Since being captured, he has become a game piece in politics, and has been ever since. At first, he was a symbolic prisoner, someone used to represent the mistreatment of anyone that might be considered a terrorist, whatever their culpability might be.

The Canadian government settling for $10.5 million has kicked him back into the spotlight, as the right wing in the country has decided that he is an easy villain. Now, Khadr has become a poster boy for terrorism in their view, because they want to depict their actual enemy, the sitting government, as weak on terrorism and somehow mean to veterans. 

To be blunt, he is also a way for racists to be racist in a socially acceptable way, a symbolic scary brown person onto whom they can project all of their illogical fears about everyone who looks slightly different than they do. 

The debate about Khadr has very little to do with Khadr, in the end. He is just a name, and to be frank most of the people upset that the government settled his case don’t actually know anything about it. He would have had a significant pay out from the government either way, whether it was through a settlement or through the courts - the treatment of Khadr was a clear violation of his charter rights, no matter what you think of his crime. The Conservatives might be crowing that they would have fought it all the way to the Supreme Court, which just means that they would have paid a big bundle of money for legal fees on top of the eventual, inevitable pay out.

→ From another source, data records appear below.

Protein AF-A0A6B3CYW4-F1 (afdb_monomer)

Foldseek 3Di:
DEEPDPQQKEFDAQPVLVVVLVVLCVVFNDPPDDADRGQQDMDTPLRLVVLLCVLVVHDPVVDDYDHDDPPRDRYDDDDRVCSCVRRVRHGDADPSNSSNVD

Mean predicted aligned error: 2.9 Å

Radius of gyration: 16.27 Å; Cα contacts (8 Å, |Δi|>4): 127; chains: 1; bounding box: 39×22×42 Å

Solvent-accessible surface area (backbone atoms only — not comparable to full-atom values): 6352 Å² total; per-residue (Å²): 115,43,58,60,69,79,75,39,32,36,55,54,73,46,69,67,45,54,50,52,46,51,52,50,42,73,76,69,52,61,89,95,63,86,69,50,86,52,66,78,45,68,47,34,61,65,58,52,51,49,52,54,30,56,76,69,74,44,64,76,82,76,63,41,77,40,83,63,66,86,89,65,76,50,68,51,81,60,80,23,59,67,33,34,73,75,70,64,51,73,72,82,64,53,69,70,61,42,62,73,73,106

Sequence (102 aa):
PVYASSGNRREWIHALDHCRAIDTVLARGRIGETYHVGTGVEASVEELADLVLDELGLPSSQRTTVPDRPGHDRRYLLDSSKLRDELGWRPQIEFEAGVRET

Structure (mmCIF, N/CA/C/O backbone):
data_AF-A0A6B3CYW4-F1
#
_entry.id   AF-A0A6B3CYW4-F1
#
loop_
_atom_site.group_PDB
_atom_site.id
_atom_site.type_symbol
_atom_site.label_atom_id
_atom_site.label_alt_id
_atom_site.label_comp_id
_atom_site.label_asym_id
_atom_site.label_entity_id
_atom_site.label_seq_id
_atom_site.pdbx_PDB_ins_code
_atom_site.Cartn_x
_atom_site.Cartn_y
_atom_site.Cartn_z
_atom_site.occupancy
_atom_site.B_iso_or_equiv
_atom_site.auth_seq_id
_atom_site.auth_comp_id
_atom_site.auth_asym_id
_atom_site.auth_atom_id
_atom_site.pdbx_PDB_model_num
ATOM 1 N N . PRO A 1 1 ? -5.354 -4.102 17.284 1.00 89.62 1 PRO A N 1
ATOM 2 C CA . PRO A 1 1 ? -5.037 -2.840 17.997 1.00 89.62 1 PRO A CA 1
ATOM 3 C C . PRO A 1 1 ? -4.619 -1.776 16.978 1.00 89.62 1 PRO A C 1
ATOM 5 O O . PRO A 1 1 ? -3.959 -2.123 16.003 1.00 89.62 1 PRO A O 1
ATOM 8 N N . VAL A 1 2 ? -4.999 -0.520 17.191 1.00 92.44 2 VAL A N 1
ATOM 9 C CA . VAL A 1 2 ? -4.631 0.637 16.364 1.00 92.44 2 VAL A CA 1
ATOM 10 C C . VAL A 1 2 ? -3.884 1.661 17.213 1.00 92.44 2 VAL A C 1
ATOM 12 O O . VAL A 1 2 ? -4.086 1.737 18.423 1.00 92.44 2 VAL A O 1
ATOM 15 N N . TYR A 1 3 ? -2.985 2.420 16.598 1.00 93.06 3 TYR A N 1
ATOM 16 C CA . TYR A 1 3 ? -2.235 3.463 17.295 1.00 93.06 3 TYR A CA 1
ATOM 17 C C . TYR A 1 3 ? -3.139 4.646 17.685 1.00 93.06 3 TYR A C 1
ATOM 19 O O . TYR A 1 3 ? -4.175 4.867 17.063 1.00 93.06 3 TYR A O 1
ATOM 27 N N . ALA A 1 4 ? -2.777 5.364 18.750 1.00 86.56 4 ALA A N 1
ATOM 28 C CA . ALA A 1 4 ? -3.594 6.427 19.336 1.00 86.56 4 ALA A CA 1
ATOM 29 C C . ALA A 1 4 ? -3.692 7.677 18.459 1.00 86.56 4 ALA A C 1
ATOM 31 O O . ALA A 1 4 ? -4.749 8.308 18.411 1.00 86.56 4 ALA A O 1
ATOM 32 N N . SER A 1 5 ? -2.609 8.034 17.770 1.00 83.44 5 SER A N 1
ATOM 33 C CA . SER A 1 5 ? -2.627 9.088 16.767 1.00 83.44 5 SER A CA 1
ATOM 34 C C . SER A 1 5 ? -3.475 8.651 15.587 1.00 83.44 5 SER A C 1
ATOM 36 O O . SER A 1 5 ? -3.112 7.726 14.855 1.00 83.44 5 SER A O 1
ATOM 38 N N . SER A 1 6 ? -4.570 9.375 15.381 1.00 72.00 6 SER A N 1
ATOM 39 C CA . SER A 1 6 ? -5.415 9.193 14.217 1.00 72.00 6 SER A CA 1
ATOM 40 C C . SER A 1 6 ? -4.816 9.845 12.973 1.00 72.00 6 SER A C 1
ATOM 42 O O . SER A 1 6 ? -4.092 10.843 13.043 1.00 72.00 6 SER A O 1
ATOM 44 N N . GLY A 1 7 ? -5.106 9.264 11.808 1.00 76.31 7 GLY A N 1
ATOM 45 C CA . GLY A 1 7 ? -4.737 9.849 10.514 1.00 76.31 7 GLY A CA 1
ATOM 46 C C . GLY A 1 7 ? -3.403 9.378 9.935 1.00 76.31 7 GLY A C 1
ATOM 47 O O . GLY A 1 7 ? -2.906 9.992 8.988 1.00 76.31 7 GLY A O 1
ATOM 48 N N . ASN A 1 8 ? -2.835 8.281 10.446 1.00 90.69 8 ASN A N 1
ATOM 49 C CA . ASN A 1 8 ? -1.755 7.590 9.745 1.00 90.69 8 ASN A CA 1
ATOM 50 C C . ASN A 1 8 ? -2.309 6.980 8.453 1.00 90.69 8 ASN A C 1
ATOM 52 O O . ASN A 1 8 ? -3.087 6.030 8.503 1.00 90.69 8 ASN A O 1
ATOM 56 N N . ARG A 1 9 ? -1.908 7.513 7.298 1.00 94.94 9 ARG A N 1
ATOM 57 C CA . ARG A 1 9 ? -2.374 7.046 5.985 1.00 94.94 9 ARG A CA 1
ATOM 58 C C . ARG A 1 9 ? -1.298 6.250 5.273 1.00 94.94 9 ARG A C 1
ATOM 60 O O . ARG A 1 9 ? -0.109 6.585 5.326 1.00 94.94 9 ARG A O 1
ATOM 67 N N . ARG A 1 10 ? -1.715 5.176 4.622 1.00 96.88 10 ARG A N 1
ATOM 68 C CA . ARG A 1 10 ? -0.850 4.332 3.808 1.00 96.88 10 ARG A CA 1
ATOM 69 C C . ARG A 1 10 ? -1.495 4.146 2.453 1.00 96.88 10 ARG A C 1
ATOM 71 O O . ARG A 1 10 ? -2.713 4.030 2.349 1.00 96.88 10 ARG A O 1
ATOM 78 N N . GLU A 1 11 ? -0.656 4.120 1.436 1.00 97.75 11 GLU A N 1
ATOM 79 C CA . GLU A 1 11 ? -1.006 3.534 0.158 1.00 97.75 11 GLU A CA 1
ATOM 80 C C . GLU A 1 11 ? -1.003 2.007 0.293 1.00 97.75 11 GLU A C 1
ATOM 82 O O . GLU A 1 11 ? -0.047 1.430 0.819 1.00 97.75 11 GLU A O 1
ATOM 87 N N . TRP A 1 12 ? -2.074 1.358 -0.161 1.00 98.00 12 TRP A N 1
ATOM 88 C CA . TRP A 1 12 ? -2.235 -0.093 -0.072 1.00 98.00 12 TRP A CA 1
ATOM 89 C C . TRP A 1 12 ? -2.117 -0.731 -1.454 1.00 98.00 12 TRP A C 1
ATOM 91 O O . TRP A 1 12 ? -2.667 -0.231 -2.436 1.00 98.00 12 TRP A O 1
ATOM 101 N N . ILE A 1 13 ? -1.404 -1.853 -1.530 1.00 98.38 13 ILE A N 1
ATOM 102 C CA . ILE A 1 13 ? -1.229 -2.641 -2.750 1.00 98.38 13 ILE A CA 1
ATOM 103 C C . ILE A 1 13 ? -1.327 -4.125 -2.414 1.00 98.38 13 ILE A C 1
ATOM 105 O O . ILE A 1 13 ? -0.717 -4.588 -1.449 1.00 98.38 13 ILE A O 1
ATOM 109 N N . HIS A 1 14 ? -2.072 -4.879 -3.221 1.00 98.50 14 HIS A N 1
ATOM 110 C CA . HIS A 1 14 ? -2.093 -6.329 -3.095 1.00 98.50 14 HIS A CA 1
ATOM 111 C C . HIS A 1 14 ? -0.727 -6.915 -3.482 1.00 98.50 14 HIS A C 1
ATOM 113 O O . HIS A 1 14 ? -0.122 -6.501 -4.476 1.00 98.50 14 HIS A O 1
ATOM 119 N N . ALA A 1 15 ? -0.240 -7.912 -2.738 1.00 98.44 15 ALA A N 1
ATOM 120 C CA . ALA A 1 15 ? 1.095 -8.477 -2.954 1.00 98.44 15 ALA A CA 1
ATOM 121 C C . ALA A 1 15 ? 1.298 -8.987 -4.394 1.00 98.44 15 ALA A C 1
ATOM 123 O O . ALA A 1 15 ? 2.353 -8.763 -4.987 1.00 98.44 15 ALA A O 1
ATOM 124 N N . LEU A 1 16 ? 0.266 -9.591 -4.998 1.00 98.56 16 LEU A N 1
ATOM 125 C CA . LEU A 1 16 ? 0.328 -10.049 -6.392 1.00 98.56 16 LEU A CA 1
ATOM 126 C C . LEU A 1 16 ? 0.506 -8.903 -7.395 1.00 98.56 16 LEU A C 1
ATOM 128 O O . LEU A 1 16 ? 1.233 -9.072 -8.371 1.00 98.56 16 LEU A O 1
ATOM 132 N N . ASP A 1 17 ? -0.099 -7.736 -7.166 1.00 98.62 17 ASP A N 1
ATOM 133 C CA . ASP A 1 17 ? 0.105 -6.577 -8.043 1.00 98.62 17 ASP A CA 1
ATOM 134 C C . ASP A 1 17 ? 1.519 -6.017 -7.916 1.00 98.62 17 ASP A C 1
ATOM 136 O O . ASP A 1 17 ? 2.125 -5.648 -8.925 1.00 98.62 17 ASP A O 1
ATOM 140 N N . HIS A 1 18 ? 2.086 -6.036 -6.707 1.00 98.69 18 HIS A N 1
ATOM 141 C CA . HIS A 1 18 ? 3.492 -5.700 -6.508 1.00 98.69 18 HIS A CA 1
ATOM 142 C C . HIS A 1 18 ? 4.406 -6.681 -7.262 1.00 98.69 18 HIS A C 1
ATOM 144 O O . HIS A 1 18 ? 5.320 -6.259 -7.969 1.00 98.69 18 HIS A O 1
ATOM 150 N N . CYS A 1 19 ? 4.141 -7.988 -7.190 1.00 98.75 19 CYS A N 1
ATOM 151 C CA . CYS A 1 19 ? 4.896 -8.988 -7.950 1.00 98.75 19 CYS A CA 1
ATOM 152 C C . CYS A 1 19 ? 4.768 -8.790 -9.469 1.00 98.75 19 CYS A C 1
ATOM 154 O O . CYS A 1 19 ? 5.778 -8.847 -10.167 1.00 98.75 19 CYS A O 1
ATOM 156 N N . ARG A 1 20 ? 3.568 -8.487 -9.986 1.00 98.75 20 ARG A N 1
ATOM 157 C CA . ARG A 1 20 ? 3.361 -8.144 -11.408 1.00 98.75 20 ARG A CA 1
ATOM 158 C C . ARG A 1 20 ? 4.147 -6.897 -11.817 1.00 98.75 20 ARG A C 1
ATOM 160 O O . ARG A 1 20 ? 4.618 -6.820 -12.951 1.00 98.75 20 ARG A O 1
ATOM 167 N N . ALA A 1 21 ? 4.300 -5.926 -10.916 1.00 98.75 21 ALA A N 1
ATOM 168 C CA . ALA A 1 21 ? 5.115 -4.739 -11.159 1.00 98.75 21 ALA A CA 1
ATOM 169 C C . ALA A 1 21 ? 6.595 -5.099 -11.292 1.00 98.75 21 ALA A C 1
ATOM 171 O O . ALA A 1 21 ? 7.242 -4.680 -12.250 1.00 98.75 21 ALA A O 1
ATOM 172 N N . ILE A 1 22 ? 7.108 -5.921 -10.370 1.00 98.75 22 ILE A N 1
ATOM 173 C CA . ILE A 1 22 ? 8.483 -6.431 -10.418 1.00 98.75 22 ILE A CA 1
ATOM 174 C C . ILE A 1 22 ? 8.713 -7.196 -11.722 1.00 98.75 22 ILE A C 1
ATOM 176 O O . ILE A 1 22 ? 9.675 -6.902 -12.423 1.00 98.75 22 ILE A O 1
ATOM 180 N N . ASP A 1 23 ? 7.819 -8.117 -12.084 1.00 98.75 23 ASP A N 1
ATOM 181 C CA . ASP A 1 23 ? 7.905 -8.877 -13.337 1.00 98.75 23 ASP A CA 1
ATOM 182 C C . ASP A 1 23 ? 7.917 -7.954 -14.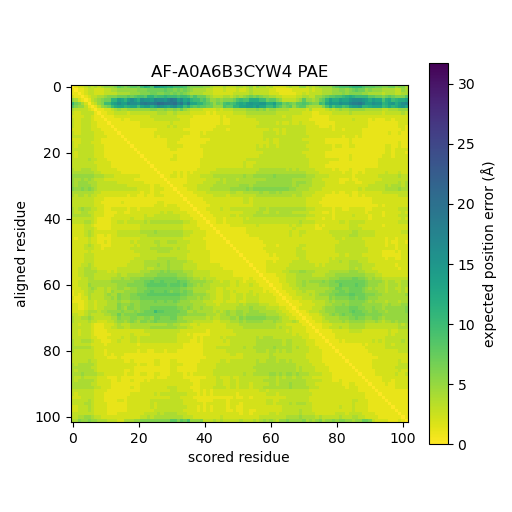569 1.00 98.75 23 ASP A C 1
ATOM 184 O O . ASP A 1 23 ? 8.747 -8.094 -15.468 1.00 98.75 23 ASP A O 1
ATOM 188 N N . THR A 1 24 ? 7.079 -6.913 -14.563 1.00 98.75 24 THR A N 1
ATOM 189 C CA . THR A 1 24 ? 7.059 -5.900 -15.628 1.00 98.75 24 THR A CA 1
ATOM 190 C C . THR A 1 24 ? 8.390 -5.146 -15.736 1.00 98.75 24 THR A C 1
ATOM 192 O O . THR A 1 24 ? 8.907 -4.957 -16.841 1.00 98.75 24 THR A O 1
ATOM 195 N N . VAL A 1 25 ? 8.971 -4.734 -14.605 1.00 98.69 25 VAL A N 1
ATOM 196 C CA . VAL A 1 25 ? 10.274 -4.050 -14.558 1.00 98.69 25 VAL A CA 1
ATOM 197 C C . VAL A 1 25 ? 11.407 -4.988 -14.978 1.00 98.69 25 VAL A C 1
ATOM 199 O O . VAL A 1 25 ? 12.294 -4.562 -15.710 1.00 98.69 25 VAL A O 1
ATOM 202 N N . LEU A 1 26 ? 11.369 -6.263 -14.591 1.00 98.62 26 LEU A N 1
ATOM 203 C CA . LEU A 1 26 ? 12.352 -7.261 -15.022 1.00 98.62 26 LEU A CA 1
ATOM 204 C C . LEU A 1 26 ? 12.319 -7.472 -16.539 1.00 98.62 26 LEU A C 1
ATOM 206 O O . LEU A 1 26 ? 13.369 -7.553 -17.171 1.00 98.62 26 LEU A O 1
ATOM 210 N N . ALA A 1 27 ? 11.125 -7.543 -17.128 1.00 98.44 27 ALA A N 1
ATOM 211 C CA . ALA A 1 27 ? 10.962 -7.815 -18.551 1.00 98.44 27 ALA A CA 1
ATOM 212 C C . ALA A 1 27 ? 11.252 -6.601 -19.448 1.00 98.44 27 ALA A C 1
ATOM 214 O O . ALA A 1 27 ? 11.662 -6.775 -20.597 1.00 98.44 27 ALA A O 1
ATOM 215 N N . ARG A 1 28 ? 10.960 -5.379 -18.978 1.00 98.31 28 ARG A N 1
ATOM 216 C CA . ARG A 1 28 ? 10.900 -4.177 -19.838 1.00 98.31 28 ARG A CA 1
ATOM 217 C C . ARG A 1 28 ? 11.534 -2.923 -19.239 1.00 98.31 28 ARG A C 1
ATOM 219 O O . ARG A 1 28 ? 11.608 -1.905 -19.923 1.00 98.31 28 ARG A O 1
ATOM 226 N N . GLY A 1 29 ? 11.959 -2.965 -17.980 1.00 98.44 29 GLY A N 1
ATOM 227 C CA . GLY A 1 29 ? 12.590 -1.836 -17.307 1.00 98.44 29 GLY A CA 1
ATOM 228 C C . GLY A 1 29 ? 13.961 -1.500 -17.889 1.00 98.44 29 GLY A C 1
ATOM 229 O O . GLY A 1 29 ? 14.615 -2.313 -18.543 1.00 98.44 29 GLY A O 1
ATOM 230 N N . ARG A 1 30 ? 14.416 -0.272 -17.636 1.00 98.56 30 ARG A N 1
ATOM 231 C CA . ARG A 1 30 ? 15.747 0.190 -18.045 1.00 98.56 30 ARG A CA 1
ATOM 232 C C . ARG A 1 30 ? 16.751 0.015 -16.903 1.00 98.56 30 ARG A C 1
ATOM 234 O O . ARG A 1 30 ? 16.469 0.362 -15.759 1.00 98.56 30 ARG A O 1
ATOM 241 N N . ILE A 1 31 ? 17.942 -0.493 -17.218 1.00 98.25 31 ILE A N 1
ATOM 242 C CA . ILE A 1 31 ? 19.037 -0.633 -16.245 1.00 98.25 31 ILE A CA 1
ATOM 243 C C . ILE A 1 31 ? 19.417 0.745 -15.693 1.00 98.25 31 ILE A C 1
ATOM 245 O O . ILE A 1 31 ? 19.576 1.697 -16.452 1.00 98.25 31 ILE A O 1
ATOM 249 N N . GLY A 1 32 ? 19.592 0.828 -14.373 1.00 98.19 32 GLY A N 1
ATOM 250 C CA . GLY A 1 32 ? 19.946 2.066 -13.674 1.00 98.19 32 GLY A CA 1
ATOM 251 C C . GLY A 1 32 ? 18.754 2.959 -13.326 1.00 98.19 32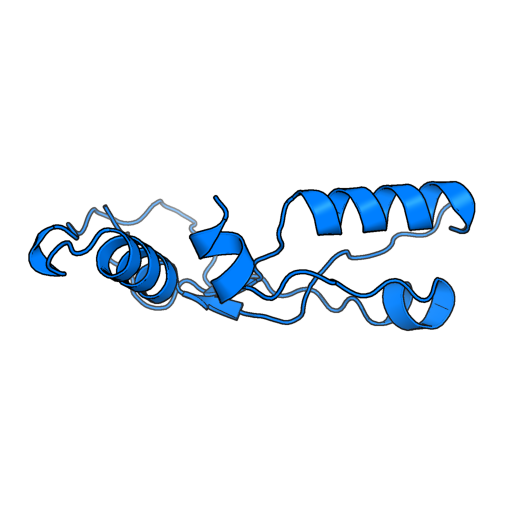 GLY A C 1
ATOM 252 O O . GLY A 1 32 ? 18.929 3.927 -12.593 1.00 98.19 32 GLY A O 1
ATOM 253 N N . GLU A 1 33 ? 17.547 2.623 -13.787 1.00 98.50 33 GLU A N 1
ATOM 254 C CA . GLU A 1 33 ? 16.343 3.383 -13.472 1.00 98.50 33 GLU A CA 1
ATOM 255 C C . GLU A 1 33 ? 15.615 2.827 -12.244 1.00 98.50 33 GLU A C 1
ATOM 257 O O . GLU A 1 33 ? 15.485 1.618 -12.058 1.00 98.50 33 GLU A O 1
ATOM 262 N N . THR A 1 34 ? 15.053 3.736 -11.449 1.00 98.44 34 THR A N 1
ATOM 263 C CA . THR A 1 34 ? 14.114 3.406 -10.369 1.00 98.44 34 THR A CA 1
ATOM 264 C C . THR A 1 34 ? 12.674 3.571 -10.850 1.00 98.44 34 THR A C 1
ATOM 266 O O . THR A 1 34 ? 12.355 4.550 -11.536 1.00 98.44 34 THR A O 1
ATOM 269 N N . TYR A 1 35 ? 11.806 2.643 -10.444 1.00 98.75 35 TYR A N 1
ATOM 270 C CA . TYR A 1 35 ? 10.364 2.663 -10.685 1.00 98.75 35 TYR A CA 1
ATOM 271 C C . TYR A 1 35 ? 9.623 2.532 -9.352 1.00 98.75 35 TYR A C 1
ATOM 273 O O . TYR A 1 35 ? 9.791 1.541 -8.645 1.00 98.75 35 TYR A O 1
ATOM 281 N N . HIS A 1 36 ? 8.806 3.525 -8.996 1.00 98.69 36 HIS A N 1
ATOM 282 C CA . HIS A 1 36 ? 7.903 3.397 -7.854 1.00 98.69 36 HIS A CA 1
ATOM 283 C C . HIS A 1 36 ? 6.719 2.498 -8.209 1.00 98.69 36 HIS A C 1
ATOM 285 O O . HIS A 1 36 ? 6.112 2.646 -9.271 1.00 98.69 36 HIS A O 1
ATOM 291 N N . VAL A 1 37 ? 6.367 1.606 -7.286 1.00 98.50 37 VAL A N 1
ATOM 292 C CA . VAL A 1 37 ? 5.231 0.690 -7.407 1.00 98.50 37 VAL A CA 1
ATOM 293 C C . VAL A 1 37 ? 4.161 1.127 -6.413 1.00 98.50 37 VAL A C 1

My hope for Khadr is that he can be a person now, rather than a game piece, though I don’t actually know if that is possible at this point. He has not, at any point in his life, been in control of his own destiny. He has always been part of someone else’s war, whether that war was fought with bombs, with words, or with pithy images on social media. 

Frankly, if I was him, I’d change my name, move to the Yukon and try to stay far away from the cynical political battles. I don’t know if this is the path he will take, but at the very least if we never hear the name Omar Khadr again, it’s the best case scenario for everyone involved.